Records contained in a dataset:
-------
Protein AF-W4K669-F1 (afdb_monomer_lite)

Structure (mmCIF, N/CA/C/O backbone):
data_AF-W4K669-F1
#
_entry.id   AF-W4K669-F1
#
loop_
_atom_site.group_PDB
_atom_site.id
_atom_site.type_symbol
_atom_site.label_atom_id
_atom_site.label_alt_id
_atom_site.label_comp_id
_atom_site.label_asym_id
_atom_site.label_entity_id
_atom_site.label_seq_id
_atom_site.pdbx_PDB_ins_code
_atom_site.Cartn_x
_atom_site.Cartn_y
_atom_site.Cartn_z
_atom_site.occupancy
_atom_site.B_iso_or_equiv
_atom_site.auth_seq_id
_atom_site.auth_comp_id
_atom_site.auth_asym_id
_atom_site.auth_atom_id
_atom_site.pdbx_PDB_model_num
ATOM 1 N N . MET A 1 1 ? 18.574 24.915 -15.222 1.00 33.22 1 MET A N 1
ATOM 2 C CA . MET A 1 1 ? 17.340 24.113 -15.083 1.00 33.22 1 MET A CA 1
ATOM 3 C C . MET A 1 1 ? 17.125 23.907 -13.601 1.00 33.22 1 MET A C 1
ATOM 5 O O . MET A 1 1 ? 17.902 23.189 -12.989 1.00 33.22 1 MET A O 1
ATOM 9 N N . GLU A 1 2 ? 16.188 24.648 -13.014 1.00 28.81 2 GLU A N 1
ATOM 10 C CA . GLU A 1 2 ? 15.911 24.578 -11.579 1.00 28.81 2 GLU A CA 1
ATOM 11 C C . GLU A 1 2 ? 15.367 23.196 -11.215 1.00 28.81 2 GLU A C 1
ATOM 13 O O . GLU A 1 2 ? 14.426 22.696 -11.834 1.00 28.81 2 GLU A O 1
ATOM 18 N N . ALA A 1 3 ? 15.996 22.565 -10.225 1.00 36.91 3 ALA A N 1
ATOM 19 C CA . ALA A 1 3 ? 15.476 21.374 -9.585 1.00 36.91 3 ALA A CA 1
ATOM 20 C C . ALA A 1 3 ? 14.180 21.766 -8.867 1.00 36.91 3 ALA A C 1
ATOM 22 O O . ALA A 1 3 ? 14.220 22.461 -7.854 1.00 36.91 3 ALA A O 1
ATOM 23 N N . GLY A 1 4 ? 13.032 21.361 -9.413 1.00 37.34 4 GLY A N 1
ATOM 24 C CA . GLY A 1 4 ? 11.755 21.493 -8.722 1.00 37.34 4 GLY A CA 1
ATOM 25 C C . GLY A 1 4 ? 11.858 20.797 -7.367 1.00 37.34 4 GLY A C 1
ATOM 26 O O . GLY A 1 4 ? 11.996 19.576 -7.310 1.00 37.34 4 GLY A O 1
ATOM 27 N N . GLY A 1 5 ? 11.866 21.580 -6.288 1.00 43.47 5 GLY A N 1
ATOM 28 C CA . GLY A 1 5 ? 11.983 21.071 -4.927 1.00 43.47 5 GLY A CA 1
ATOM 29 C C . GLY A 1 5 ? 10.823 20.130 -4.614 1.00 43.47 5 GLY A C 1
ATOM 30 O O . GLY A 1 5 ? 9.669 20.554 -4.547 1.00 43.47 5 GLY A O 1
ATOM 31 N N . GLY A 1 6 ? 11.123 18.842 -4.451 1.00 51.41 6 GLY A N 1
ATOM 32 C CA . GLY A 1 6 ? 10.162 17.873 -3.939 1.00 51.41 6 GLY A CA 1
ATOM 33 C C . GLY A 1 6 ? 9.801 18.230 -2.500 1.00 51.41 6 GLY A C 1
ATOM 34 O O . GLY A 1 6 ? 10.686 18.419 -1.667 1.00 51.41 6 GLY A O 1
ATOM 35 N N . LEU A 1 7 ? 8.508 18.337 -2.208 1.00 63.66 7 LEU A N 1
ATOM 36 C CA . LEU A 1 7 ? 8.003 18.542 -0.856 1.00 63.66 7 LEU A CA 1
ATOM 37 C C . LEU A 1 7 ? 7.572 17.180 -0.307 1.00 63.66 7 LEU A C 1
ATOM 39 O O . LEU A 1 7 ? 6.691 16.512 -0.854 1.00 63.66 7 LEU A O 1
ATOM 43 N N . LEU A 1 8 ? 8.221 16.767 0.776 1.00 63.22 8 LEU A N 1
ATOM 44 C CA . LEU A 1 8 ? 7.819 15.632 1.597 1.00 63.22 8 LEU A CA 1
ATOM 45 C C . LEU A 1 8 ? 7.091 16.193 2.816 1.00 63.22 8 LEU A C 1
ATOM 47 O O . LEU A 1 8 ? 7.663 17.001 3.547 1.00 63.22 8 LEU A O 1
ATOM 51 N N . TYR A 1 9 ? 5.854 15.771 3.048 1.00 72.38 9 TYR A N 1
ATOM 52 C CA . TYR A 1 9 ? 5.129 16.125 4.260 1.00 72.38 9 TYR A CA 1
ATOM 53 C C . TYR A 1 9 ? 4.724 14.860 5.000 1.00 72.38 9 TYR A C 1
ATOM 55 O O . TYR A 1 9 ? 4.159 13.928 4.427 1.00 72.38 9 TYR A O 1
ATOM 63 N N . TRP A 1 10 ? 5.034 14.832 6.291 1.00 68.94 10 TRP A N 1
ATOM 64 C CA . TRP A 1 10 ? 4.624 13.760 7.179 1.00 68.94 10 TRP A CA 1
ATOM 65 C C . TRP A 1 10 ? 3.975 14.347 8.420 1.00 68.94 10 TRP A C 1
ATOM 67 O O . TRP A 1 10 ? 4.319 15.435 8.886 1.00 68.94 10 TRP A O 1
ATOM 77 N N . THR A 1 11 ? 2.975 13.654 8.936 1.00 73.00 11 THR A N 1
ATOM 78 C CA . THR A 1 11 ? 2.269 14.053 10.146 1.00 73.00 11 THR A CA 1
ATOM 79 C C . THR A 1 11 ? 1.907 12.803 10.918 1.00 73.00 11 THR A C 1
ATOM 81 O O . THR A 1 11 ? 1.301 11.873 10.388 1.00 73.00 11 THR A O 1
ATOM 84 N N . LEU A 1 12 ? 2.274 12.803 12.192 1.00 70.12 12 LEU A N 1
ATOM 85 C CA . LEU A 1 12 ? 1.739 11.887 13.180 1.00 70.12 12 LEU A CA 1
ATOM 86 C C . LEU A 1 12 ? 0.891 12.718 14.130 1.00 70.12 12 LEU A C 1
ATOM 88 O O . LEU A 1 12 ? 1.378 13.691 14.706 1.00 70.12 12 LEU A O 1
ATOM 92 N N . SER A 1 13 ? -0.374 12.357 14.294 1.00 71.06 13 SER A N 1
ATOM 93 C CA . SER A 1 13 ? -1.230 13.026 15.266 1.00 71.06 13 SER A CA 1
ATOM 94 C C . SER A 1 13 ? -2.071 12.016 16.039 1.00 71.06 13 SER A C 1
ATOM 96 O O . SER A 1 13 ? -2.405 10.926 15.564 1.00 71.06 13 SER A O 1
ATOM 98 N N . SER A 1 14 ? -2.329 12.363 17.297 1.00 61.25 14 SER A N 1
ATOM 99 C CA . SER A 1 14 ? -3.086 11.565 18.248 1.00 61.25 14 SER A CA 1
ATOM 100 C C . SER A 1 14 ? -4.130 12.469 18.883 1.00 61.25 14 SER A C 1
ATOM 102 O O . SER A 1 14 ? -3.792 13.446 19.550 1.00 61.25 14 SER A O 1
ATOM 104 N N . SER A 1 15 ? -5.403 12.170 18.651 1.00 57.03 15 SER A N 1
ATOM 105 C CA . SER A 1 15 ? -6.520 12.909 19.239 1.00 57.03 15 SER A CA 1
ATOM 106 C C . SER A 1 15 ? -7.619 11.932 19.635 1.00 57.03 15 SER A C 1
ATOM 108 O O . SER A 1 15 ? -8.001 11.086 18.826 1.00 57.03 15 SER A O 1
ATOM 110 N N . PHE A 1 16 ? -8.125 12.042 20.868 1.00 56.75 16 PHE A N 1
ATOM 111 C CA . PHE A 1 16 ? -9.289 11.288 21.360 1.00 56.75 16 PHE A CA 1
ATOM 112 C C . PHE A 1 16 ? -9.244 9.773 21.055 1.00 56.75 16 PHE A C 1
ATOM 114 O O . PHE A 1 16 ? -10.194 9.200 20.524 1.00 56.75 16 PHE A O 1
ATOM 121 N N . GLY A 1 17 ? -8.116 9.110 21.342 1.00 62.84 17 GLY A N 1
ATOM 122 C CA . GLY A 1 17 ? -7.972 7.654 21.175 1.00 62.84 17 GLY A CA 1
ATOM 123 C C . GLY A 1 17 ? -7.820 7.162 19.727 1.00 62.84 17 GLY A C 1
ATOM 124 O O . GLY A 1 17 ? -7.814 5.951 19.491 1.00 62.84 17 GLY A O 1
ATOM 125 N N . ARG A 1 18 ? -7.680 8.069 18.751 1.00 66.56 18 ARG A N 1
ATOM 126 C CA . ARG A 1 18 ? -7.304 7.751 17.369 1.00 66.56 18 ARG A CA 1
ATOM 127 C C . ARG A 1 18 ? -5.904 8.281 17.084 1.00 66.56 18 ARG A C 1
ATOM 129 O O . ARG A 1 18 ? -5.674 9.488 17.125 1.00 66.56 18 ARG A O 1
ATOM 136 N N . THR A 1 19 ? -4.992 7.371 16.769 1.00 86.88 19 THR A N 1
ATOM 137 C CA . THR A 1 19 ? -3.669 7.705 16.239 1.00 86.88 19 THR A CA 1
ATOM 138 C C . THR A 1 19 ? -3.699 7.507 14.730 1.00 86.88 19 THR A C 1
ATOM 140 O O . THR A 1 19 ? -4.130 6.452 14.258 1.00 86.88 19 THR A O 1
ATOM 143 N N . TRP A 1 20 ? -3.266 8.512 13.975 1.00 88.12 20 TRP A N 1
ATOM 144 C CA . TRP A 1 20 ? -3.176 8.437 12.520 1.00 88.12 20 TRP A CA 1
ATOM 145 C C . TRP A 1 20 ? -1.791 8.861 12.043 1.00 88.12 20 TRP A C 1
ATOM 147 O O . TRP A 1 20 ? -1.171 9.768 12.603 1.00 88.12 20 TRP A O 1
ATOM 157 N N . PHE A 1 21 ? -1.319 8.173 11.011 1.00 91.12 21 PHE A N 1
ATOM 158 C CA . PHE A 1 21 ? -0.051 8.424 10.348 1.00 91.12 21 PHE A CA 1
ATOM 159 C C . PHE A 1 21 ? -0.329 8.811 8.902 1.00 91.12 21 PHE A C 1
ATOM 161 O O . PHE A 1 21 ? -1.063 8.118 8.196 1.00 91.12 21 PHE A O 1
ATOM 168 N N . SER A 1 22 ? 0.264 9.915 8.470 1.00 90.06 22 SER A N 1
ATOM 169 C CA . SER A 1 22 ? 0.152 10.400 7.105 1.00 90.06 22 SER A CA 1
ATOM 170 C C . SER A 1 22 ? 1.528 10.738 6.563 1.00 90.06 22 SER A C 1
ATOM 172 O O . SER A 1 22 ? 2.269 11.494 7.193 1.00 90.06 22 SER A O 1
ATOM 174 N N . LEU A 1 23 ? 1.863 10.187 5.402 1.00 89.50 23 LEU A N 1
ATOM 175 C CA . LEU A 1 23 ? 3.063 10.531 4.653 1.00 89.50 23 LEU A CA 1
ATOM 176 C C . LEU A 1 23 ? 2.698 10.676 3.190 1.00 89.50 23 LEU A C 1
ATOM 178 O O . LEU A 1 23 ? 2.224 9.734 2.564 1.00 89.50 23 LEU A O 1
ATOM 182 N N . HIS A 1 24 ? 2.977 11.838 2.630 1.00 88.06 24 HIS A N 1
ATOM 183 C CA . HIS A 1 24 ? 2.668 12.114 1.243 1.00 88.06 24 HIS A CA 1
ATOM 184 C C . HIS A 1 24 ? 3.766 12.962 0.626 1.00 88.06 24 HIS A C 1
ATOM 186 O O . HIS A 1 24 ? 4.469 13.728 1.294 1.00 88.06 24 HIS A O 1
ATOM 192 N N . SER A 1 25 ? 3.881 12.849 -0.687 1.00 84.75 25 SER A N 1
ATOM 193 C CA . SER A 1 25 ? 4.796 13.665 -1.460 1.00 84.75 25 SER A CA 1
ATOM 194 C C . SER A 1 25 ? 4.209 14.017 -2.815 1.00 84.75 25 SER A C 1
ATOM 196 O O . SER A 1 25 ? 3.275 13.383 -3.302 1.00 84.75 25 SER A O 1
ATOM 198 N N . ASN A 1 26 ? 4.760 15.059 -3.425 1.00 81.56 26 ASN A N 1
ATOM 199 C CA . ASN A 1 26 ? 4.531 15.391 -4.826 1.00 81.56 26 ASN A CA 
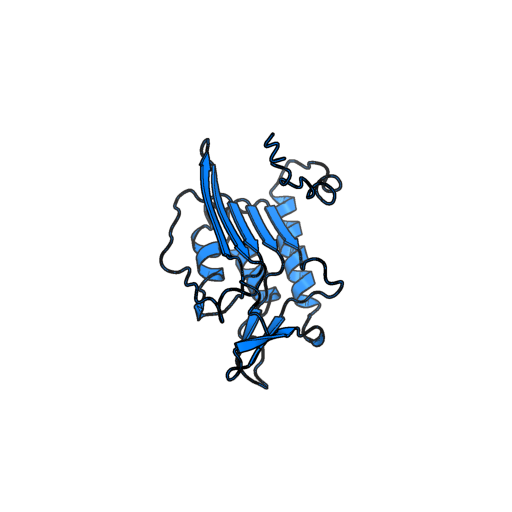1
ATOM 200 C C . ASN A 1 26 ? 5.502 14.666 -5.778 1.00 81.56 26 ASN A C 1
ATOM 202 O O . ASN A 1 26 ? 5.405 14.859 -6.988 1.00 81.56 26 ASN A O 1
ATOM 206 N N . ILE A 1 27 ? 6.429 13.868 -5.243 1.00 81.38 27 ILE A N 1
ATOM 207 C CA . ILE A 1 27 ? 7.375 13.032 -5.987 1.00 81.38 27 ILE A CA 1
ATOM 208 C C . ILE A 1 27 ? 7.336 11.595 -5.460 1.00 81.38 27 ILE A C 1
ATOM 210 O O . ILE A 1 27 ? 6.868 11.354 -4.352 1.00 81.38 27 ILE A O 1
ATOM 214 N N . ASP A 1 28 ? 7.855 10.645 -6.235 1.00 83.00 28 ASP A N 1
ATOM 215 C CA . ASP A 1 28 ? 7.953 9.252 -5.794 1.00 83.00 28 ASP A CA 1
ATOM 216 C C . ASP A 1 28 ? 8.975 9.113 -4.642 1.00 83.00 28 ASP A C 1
-------
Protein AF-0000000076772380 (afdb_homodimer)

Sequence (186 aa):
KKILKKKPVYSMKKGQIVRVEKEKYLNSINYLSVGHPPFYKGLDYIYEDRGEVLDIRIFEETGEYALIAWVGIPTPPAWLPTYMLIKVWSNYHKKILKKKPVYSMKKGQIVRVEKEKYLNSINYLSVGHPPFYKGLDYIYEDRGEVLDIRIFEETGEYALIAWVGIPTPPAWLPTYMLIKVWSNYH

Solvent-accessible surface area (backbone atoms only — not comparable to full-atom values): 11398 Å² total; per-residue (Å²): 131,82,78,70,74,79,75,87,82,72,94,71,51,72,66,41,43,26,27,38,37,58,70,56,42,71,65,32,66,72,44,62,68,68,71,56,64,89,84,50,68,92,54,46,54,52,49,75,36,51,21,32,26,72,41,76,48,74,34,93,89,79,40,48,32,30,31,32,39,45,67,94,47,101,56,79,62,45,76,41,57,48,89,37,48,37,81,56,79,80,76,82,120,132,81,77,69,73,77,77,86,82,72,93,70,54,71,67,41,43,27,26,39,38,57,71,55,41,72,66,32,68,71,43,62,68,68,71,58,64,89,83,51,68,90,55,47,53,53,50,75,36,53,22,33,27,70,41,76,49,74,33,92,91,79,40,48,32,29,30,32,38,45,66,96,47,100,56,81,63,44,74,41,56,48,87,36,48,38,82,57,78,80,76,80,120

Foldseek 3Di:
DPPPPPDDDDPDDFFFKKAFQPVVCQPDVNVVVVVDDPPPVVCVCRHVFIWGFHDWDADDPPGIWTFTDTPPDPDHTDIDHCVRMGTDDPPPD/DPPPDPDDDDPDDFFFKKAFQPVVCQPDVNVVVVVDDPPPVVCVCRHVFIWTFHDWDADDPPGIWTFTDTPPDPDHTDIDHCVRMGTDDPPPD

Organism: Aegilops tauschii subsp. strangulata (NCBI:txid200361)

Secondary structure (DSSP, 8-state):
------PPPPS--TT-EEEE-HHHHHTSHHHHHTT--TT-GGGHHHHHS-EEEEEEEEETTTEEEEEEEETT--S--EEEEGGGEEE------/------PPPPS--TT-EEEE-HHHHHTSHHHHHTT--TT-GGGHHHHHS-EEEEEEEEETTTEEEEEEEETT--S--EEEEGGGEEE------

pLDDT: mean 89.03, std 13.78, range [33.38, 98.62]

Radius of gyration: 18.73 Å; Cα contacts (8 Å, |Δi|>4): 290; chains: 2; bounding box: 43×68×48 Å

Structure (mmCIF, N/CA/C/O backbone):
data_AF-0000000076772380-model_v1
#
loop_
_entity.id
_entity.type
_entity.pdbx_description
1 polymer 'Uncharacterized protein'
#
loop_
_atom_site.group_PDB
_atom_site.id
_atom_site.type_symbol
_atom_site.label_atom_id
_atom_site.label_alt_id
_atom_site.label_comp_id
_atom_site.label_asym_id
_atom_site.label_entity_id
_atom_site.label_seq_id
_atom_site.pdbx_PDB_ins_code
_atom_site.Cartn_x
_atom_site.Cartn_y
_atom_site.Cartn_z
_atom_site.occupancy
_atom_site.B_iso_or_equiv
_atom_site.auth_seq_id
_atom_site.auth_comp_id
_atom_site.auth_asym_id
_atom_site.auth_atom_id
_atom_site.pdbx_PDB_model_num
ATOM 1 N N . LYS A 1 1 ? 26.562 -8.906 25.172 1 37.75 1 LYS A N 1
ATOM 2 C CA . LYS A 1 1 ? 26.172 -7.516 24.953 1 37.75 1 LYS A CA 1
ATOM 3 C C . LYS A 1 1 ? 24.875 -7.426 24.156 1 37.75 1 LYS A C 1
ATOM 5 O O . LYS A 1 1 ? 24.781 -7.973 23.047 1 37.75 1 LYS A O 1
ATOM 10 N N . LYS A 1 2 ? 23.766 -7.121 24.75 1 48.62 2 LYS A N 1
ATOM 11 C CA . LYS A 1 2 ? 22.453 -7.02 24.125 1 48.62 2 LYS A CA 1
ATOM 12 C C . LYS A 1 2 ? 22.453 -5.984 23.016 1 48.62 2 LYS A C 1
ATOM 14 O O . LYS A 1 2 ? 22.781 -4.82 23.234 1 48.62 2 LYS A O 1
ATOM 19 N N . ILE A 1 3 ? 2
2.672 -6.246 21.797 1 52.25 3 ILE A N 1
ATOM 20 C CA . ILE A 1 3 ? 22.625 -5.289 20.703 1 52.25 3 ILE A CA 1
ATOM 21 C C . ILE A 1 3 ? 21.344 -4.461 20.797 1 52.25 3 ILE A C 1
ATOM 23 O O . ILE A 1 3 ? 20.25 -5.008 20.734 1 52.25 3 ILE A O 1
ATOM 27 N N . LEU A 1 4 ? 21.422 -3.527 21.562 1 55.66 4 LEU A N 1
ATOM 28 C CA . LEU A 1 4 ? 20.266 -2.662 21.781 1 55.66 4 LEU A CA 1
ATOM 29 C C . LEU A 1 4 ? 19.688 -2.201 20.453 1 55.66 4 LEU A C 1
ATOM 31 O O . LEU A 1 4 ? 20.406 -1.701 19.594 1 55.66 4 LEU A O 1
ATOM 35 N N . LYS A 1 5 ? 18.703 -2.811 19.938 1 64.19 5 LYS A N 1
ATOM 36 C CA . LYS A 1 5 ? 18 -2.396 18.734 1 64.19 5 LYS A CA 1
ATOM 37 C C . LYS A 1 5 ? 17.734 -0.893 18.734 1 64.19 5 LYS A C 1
-------
● What the task asks: Where the data above reaches the line holding "ATOM 24 C CA", begin printing, and stop after the line holding "ATOM 30 O O". Each line must be reproduced exactly, with nothing else added.

● Your response:
ATOM 24 C CA . GLY A 1 4 ? 11.755 21.493 -8.722 1.00 37.34 4 GLY A CA 1
ATOM 25 C C . GLY A 1 4 ? 11.858 20.797 -7.367 1.00 37.34 4 GLY A C 1
ATOM 26 O O . GLY A 1 4 ? 11.996 19.576 -7.310 1.00 37.34 4 GLY A O 1
ATOM 27 N N . GLY A 1 5 ? 11.866 21.580 -6.288 1.00 43.47 5 GLY A N 1
ATOM 28 C CA . GLY A 1 5 ? 11.983 21.071 -4.927 1.00 43.47 5 GLY A CA 1
ATOM 29 C C . GLY A 1 5 ? 10.823 20.130 -4.614 1.00 43.47 5 GLY A C 1
ATOM 30 O O . GLY A 1 5 ? 9.669 20.554 -4.547 1.00 43.47 5 GLY A O 1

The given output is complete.